Dr Siegkas worked on the ballistic performance of granular materials (including Nickel at high temperatures up to 800 degrees Celsius and Titanium alloys at room temperature) and jet engine components. The research was related to aviation safety and impact energy management (i.e. jet engine fan blade off e.t.c.). The projects were focused in designing experiments and generating data for material model calibration and validation, or used for the development and optimisation of new materials. The aim was to capture the material mechanisms involved in managing energy dissipation and related to application requirements. The projects were in collaboration with industrial partners (Rolls Royce, TIMET) and the work has received a departmental award under the University of Oxford departmental recognition scheme. Results were subject to publishing restrictions.

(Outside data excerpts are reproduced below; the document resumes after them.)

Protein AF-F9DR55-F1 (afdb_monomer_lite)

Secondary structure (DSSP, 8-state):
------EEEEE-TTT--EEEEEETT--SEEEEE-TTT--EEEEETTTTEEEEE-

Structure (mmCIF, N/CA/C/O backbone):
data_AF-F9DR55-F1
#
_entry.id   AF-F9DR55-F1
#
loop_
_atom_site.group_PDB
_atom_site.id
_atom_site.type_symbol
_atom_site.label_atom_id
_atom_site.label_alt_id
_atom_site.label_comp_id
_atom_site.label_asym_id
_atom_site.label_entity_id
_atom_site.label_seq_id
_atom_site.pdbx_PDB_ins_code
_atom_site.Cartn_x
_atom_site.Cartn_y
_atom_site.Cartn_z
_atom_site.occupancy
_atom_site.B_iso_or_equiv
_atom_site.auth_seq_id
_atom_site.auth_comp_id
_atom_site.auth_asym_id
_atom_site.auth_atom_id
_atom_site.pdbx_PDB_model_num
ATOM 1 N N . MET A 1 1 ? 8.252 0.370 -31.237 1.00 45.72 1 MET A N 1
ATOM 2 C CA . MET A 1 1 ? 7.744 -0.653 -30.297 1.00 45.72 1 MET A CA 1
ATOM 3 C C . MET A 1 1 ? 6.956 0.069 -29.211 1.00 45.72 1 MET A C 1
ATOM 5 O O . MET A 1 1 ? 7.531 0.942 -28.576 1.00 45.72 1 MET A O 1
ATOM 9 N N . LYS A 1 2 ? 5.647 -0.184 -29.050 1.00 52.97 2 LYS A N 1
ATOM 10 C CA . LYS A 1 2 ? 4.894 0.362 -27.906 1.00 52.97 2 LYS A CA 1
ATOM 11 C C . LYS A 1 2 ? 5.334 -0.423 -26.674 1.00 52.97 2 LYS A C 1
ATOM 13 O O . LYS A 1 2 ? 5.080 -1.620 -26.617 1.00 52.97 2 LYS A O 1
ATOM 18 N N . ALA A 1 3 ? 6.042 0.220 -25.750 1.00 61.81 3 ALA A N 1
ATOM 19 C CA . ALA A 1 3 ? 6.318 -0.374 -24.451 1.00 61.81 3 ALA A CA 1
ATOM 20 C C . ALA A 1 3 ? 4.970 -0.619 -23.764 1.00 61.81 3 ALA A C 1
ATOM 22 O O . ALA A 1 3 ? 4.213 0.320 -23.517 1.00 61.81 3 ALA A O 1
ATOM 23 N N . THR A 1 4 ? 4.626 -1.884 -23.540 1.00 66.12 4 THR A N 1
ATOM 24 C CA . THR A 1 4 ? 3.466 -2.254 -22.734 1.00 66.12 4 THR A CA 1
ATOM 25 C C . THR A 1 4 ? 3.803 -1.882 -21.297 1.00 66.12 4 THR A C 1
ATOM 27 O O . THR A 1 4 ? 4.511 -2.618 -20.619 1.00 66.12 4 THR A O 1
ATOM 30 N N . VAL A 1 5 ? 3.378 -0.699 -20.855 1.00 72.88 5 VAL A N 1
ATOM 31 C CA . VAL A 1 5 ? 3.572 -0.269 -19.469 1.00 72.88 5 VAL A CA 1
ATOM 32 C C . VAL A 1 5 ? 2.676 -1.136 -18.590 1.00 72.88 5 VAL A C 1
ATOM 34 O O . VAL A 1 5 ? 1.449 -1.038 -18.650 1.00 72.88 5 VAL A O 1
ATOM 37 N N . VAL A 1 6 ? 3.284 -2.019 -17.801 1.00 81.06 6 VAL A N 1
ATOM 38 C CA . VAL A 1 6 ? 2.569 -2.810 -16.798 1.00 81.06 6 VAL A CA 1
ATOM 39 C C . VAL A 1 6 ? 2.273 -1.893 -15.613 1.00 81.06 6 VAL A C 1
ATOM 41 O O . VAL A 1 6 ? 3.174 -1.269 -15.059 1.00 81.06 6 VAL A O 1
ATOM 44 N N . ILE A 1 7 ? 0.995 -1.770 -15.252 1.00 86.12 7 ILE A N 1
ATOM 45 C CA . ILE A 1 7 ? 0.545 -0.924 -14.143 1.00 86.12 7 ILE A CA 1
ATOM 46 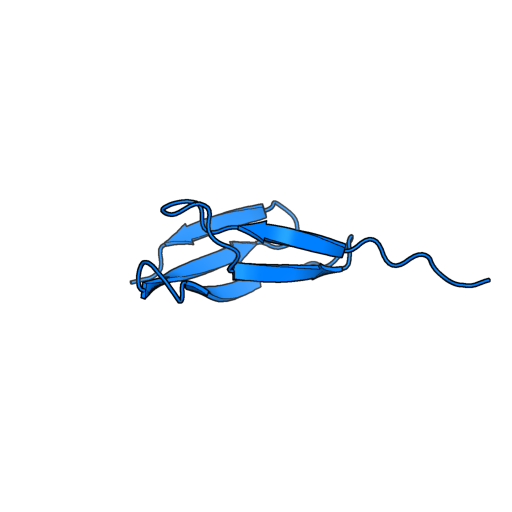C C . ILE A 1 7 ? 0.225 -1.815 -12.940 1.00 86.12 7 ILE A C 1
ATOM 48 O O . ILE A 1 7 ? -0.740 -2.583 -12.960 1.00 86.12 7 ILE A O 1
ATOM 52 N N . GLU A 1 8 ? 1.001 -1.679 -11.868 1.00 88.19 8 GLU A N 1
ATOM 53 C CA . GLU A 1 8 ? 0.759 -2.342 -10.590 1.00 88.19 8 GLU A CA 1
ATOM 54 C C . GLU A 1 8 ? -0.187 -1.506 -9.718 1.00 88.19 8 GLU A C 1
ATOM 56 O O . GLU A 1 8 ? 0.077 -0.347 -9.383 1.00 88.19 8 GLU A O 1
ATOM 61 N N .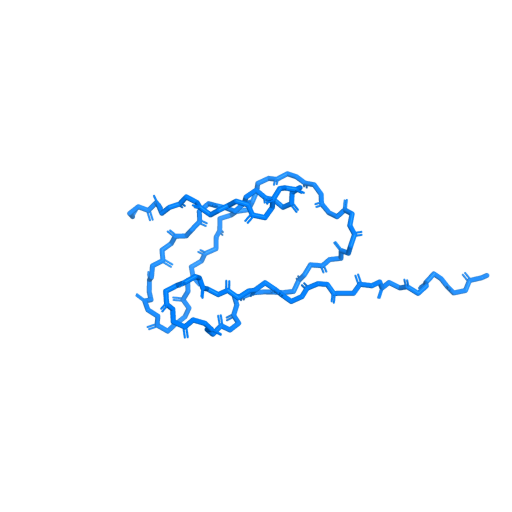 LYS A 1 9 ? -1.302 -2.113 -9.300 1.00 89.81 9 LYS A N 1
ATOM 62 C CA . LYS A 1 9 ? -2.278 -1.474 -8.409 1.00 89.81 9 LYS A CA 1
ATOM 63 C C . LYS A 1 9 ? -1.851 -1.654 -6.960 1.00 89.81 9 LYS A C 1
ATOM 65 O O . LYS A 1 9 ? -1.857 -2.768 -6.439 1.00 89.81 9 LYS A O 1
ATOM 70 N N . VAL A 1 10 ? -1.556 -0.555 -6.277 1.00 90.12 10 VAL A N 1
ATOM 71 C CA . VAL A 1 10 ? -1.179 -0.576 -4.864 1.00 90.12 10 VAL A CA 1
ATOM 72 C C . VAL A 1 10 ? -2.427 -0.391 -4.006 1.00 90.12 10 VAL A C 1
ATOM 74 O O . VAL A 1 10 ? -3.152 0.602 -4.109 1.00 90.12 10 VAL A O 1
ATOM 77 N N . THR A 1 11 ? -2.697 -1.354 -3.127 1.00 93.00 11 THR A N 1
ATOM 78 C CA . THR A 1 11 ? -3.843 -1.324 -2.207 1.00 93.00 11 THR A CA 1
ATOM 79 C C . THR A 1 11 ? -3.409 -1.077 -0.768 1.00 93.00 11 THR A C 1
ATOM 81 O O . THR A 1 11 ? -2.338 -1.502 -0.347 1.00 93.00 11 THR A O 1
ATOM 84 N N . CYS A 1 12 ? -4.265 -0.425 0.014 1.00 91.69 12 CYS A N 1
ATOM 85 C CA . CYS A 1 12 ? -4.040 -0.193 1.434 1.00 91.69 12 CYS A CA 1
ATOM 86 C C . CYS A 1 12 ? -4.048 -1.523 2.205 1.00 91.69 12 CYS A C 1
ATOM 88 O O . CYS A 1 12 ? -5.034 -2.258 2.099 1.00 91.69 12 CYS A O 1
ATOM 90 N N . PRO A 1 13 ? -3.036 -1.816 3.042 1.00 91.38 13 PRO A N 1
ATOM 91 C CA . PRO A 1 13 ? -2.975 -3.076 3.784 1.00 91.38 13 PRO A CA 1
ATOM 92 C C . PRO A 1 13 ? -4.083 -3.207 4.844 1.00 91.38 13 PRO A C 1
ATOM 94 O O . PRO A 1 13 ? -4.445 -4.316 5.217 1.00 91.38 13 PRO A O 1
ATOM 97 N N . THR A 1 14 ? -4.661 -2.095 5.311 1.00 92.12 14 THR A N 1
ATOM 98 C CA . THR A 1 14 ? -5.707 -2.107 6.349 1.00 92.12 14 THR A CA 1
ATOM 99 C C . THR A 1 14 ? -7.107 -2.303 5.780 1.00 92.12 14 THR A C 1
ATOM 101 O O . THR A 1 14 ? -7.849 -3.159 6.243 1.00 92.12 14 THR A O 1
ATOM 104 N N . CYS A 1 15 ? -7.496 -1.503 4.785 1.00 92.94 15 CYS A N 1
ATOM 105 C CA . CYS A 1 15 ? -8.864 -1.511 4.255 1.00 92.94 15 CYS A CA 1
ATOM 106 C C . CYS A 1 15 ? -8.985 -2.167 2.874 1.00 92.94 15 CYS A C 1
ATOM 108 O O . CYS A 1 15 ? -10.081 -2.207 2.319 1.00 92.94 15 CYS A O 1
ATOM 110 N N . LYS A 1 16 ? -7.870 -2.638 2.293 1.00 90.94 16 LYS A N 1
ATOM 111 C CA . LYS A 1 16 ? -7.777 -3.259 0.957 1.00 90.94 16 LYS A CA 1
ATOM 112 C C . LYS A 1 16 ? -8.300 -2.386 -0.193 1.00 90.94 16 LYS A C 1
ATOM 114 O O . LYS A 1 16 ? -8.467 -2.855 -1.314 1.00 90.94 16 LYS A O 1
ATOM 119 N N . LYS A 1 17 ? -8.551 -1.096 0.057 1.00 92.56 17 LYS A N 1
ATOM 120 C CA . LYS A 1 17 ? -8.954 -0.121 -0.964 1.00 92.56 17 LYS A CA 1
ATOM 121 C C . LYS A 1 17 ? -7.728 0.409 -1.698 1.00 92.56 17 LYS A C 1
ATOM 123 O O . LYS A 1 17 ? -6.641 0.478 -1.129 1.00 92.56 17 LYS A O 1
ATOM 128 N N . ARG A 1 18 ? -7.916 0.791 -2.960 1.00 90.38 18 ARG A N 1
ATOM 129 C CA . ARG A 1 18 ? -6.865 1.345 -3.823 1.00 90.38 18 ARG A CA 1
ATOM 130 C C . ARG A 1 18 ? -6.233 2.585 -3.181 1.00 90.38 18 ARG A C 1
ATOM 132 O O . ARG A 1 18 ? -6.954 3.468 -2.717 1.00 90.38 18 ARG A O 1
ATOM 139 N N . LEU A 1 19 ? -4.903 2.613 -3.144 1.00 90.62 19 LEU A N 1
ATOM 140 C CA . LEU A 1 19 ? -4.114 3.783 -2.771 1.00 90.62 19 LEU A CA 1
ATOM 141 C C . LEU A 1 19 ? -3.756 4.568 -4.033 1.00 90.62 19 LEU A C 1
ATOM 143 O O . LEU A 1 19 ? -4.282 5.656 -4.235 1.00 90.62 19 LEU A O 1
ATOM 147 N N . PHE A 1 20 ? -2.948 3.966 -4.901 1.00 89.56 20 P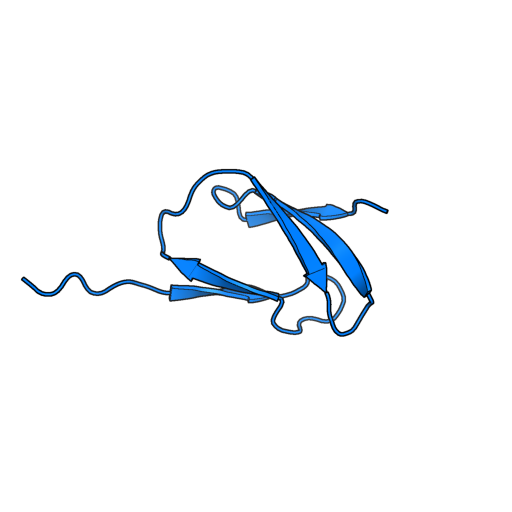HE A N 1
ATOM 148 C CA . PHE A 1 20 ? -2.498 4.530 -6.172 1.00 89.56 20 PHE A CA 1
ATOM 149 C C . PHE A 1 20 ? -2.074 3.398 -7.111 1.00 89.56 20 PHE A C 1
ATOM 151 O O . PHE A 1 20 ? -2.000 2.234 -6.709 1.00 89.56 20 PHE A O 1
ATOM 158 N N . ASP A 1 21 ? -1.787 3.755 -8.353 1.00 90.25 21 ASP A N 1
ATOM 159 C CA . ASP A 1 21 ? -1.207 2.857 -9.340 1.00 90.25 21 ASP A CA 1
ATOM 160 C C . ASP A 1 21 ? 0.231 3.292 -9.611 1.00 90.25 21 ASP A C 1
ATOM 162 O O . ASP A 1 21 ? 0.513 4.492 -9.631 1.00 90.25 21 ASP A O 1
ATOM 166 N N . LYS A 1 22 ? 1.130 2.335 -9.820 1.00 86.81 22 LYS A N 1
ATOM 167 C CA . LYS A 1 22 ? 2.520 2.599 -10.205 1.00 86.81 22 LYS A CA 1
ATOM 168 C C . LYS A 1 22 ? 2.881 1.812 -11.454 1.00 86.81 22 LYS A C 1
ATOM 170 O O . LYS A 1 22 ? 2.286 0.773 -11.726 1.00 86.81 22 LYS A O 1
ATOM 175 N N . GLU A 1 23 ? 3.877 2.288 -12.182 1.00 87.12 23 GLU A N 1
ATOM 176 C CA . GLU A 1 23 ? 4.465 1.524 -13.276 1.00 87.12 23 GLU A CA 1
ATOM 177 C C . GLU A 1 23 ? 5.360 0.417 -12.704 1.00 87.12 23 GLU A C 1
ATOM 179 O O . GLU A 1 23 ? 6.040 0.597 -11.684 1.00 87.12 23 GLU A O 1
ATOM 184 N N . GLU A 1 24 ? 5.347 -0.745 -13.343 1.00 82.81 24 GLU A N 1
ATOM 185 C CA . GLU A 1 24 ? 6.229 -1.854 -13.005 1.00 82.81 24 GLU A CA 1
ATOM 186 C C . GLU A 1 24 ? 7.696 -1.415 -13.127 1.00 82.81 24 GLU A C 1
ATOM 188 O O . GLU A 1 24 ? 8.091 -0.734 -14.072 1.00 82.81 24 GLU A O 1
ATOM 193 N N . GLY A 1 25 ? 8.506 -1.759 -12.125 1.00 82.75 25 GLY A N 1
ATOM 194 C CA . GLY A 1 25 ? 9.902 -1.322 -12.042 1.00 82.75 25 GLY A CA 1
ATOM 195 C C . GLY A 1 25 ? 10.115 0.046 -11.383 1.00 82.75 25 GLY A C 1
ATOM 196 O O . GLY A 1 25 ? 11.264 0.458 -11.223 1.00 82.75 25 GLY A O 1
ATOM 197 N N . THR A 1 26 ? 9.056 0.732 -10.929 1.00 85.44 26 THR A N 1
ATOM 198 C CA . THR A 1 26 ? 9.221 1.961 -10.134 1.00 85.44 26 THR A CA 1
ATOM 199 C C . THR A 1 26 ? 9.945 1.651 -8.820 1.00 85.44 26 THR A C 1
ATOM 201 O O . THR A 1 26 ? 9.508 0.812 -8.030 1.00 85.44 26 THR A O 1
ATOM 204 N N . ILE A 1 27 ? 11.037 2.369 -8.555 1.00 88.31 27 ILE A N 1
ATOM 205 C CA . ILE A 1 27 ? 11.838 2.255 -7.330 1.00 88.31 27 ILE A CA 1
ATOM 206 C C . ILE A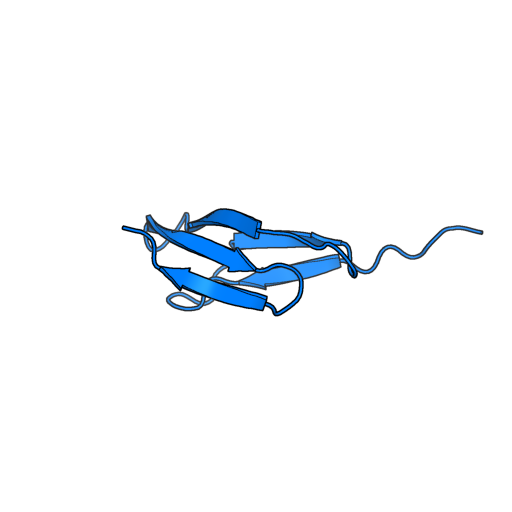 1 27 ? 11.715 3.508 -6.460 1.00 88.31 27 ILE A C 1
ATOM 208 O O . ILE A 1 27 ? 11.326 4.577 -6.922 1.00 88.31 27 ILE A O 1
ATOM 212 N N . GLY A 1 28 ? 12.089 3.377 -5.188 1.00 88.56 28 GLY A N 1
ATOM 213 C CA . GLY A 1 28 ? 12.119 4.478 -4.229 1.00 88.56 28 GLY A CA 1
ATOM 214 C C . GLY A 1 28 ? 11.035 4.373 -3.163 1.00 88.56 28 GLY A C 1
ATOM 215 O O . GLY A 1 28 ? 10.382 3.341 -3.006 1.00 88.56 28 GLY A O 1
ATOM 216 N N . PHE A 1 29 ? 10.871 5.452 -2.402 1.00 90.06 29 PHE A N 1
ATOM 217 C CA . PHE A 1 29 ? 9.867 5.543 -1.350 1.00 90.06 29 PHE A CA 1
ATOM 218 C C . PHE A 1 29 ? 8.817 6.572 -1.734 1.00 90.06 29 PHE A C 1
ATOM 220 O O . PHE A 1 29 ? 9.159 7.694 -2.094 1.00 90.06 29 PHE A O 1
ATOM 227 N N . THR A 1 30 ? 7.549 6.216 -1.573 1.00 91.31 30 THR A N 1
ATOM 228 C CA . THR A 1 30 ? 6.454 7.184 -1.614 1.00 91.31 30 THR A CA 1
ATOM 229 C C . THR A 1 30 ? 5.768 7.261 -0.260 1.00 91.31 30 THR A C 1
ATOM 231 O O . THR A 1 30 ? 5.820 6.325 0.544 1.00 91.31 30 THR A O 1
ATOM 234 N N . ARG A 1 31 ? 5.137 8.399 0.010 1.00 92.69 31 ARG A N 1
ATOM 235 C CA . ARG A 1 31 ? 4.277 8.591 1.170 1.00 92.69 31 ARG A CA 1
ATOM 236 C C . ARG A 1 31 ? 2.871 8.808 0.655 1.00 92.69 31 ARG A C 1
ATOM 238 O O . ARG A 1 31 ? 2.625 9.816 0.006 1.00 92.69 31 ARG A O 1
ATOM 245 N N . GLU A 1 32 ? 1.968 7.894 0.986 1.00 91.62 32 GLU A N 1
ATOM 246 C CA . GLU A 1 32 ? 0.591 7.982 0.520 1.00 91.62 32 GLU A CA 1
ATOM 247 C C . GLU A 1 32 ? -0.418 7.873 1.660 1.00 91.62 32 GLU A C 1
ATOM 249 O O . GLU A 1 32 ? -0.293 7.036 2.561 1.00 91.62 32 GLU A O 1
ATOM 254 N N . LYS A 1 33 ? -1.441 8.730 1.620 1.00 92.56 33 LYS A N 1
ATOM 255 C CA . LYS A 1 33 ? -2.535 8.723 2.595 1.00 92.56 33 LYS A CA 1
ATOM 256 C C . LYS A 1 33 ? -3.723 7.952 2.044 1.00 92.56 33 LYS A C 1
ATOM 258 O O . LYS A 1 33 ? -4.297 8.299 1.015 1.00 92.56 33 LYS A O 1
ATOM 263 N N . CYS A 1 34 ? -4.180 6.948 2.788 1.00 92.50 34 CYS A N 1
ATOM 264 C CA . CYS A 1 34 ? -5.397 6.240 2.427 1.00 92.50 34 CYS A CA 1
ATOM 265 C C . CYS A 1 34 ? -6.617 7.161 2.535 1.00 92.50 34 CYS A C 1
ATOM 267 O O . CYS A 1 34 ? -6.912 7.686 3.606 1.00 92.50 34 CYS A O 1
ATOM 269 N N . ARG A 1 35 ? -7.390 7.291 1.454 1.00 91.12 35 ARG A N 1
ATOM 270 C CA . ARG A 1 35 ? -8.622 8.100 1.442 1.00 91.12 35 ARG A CA 1
ATOM 271 C C . ARG A 1 35 ? -9.746 7.522 2.308 1.00 91.12 35 ARG A C 1
ATOM 273 O O . ARG A 1 35 ? -10.636 8.259 2.710 1.00 91.12 35 ARG A O 1
ATOM 280 N N . VAL A 1 36 ? -9.695 6.220 2.607 1.00 92.81 36 VAL A N 1
ATOM 281 C CA . VAL A 1 36 ? -10.748 5.503 3.346 1.00 92.81 36 VAL A CA 1
ATOM 282 C C . VAL A 1 36 ? -10.426 5.411 4.835 1.00 92.81 36 VAL A C 1
ATOM 284 O O . VAL A 1 36 ? -11.150 5.970 5.648 1.00 92.81 36 VAL A O 1
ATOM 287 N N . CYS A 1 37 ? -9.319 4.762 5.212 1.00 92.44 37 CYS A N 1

Traumatic Brain Injury and Protective Equipment

Dr Siegkas worked on projects related to understanding and preventing traumatic brain injury. The work involved implementing finite element models and extracting information as to regions of the brain that were mechanically affected by impact loading. Part of the work was funded by the ‘’Welcome trust network of excellence’’ and was carried by a multidisciplinary team from the fields of biology, neuroscience and solid mechanics. Other parts of the work were funded by the Welsh Government and in a collaboration between Imperial College and industrial partners (Dainese-AGV manufacturer of motorcycle helmets, Rheon labs manufacturer of liner add-on material). Dr Siegkas' role involved both experiments and computational modelling. Experiments included liner material characterisation (polymer), drop tower experiments on helmets (with and without added liner) and fitted on an instrumented head form. Modelling included using a head and brain model to extract information regarding potential injury and a full helmet-head form (Hybrid III) model of the drop tower tests aiming to extract information for further liner design and optimisation.

Funding bodies

Undertaken projects were funded in collaboration with industrial, public and academic partners with expertise from multiple disciplines including: Rolls Royce, TIMET, Dainese, Rheon labs, Bridgestone (Japan), Division of Brain sciences Imperial College London,  EPSRC, Welsh Government and Welcome Trust Network of Excellence.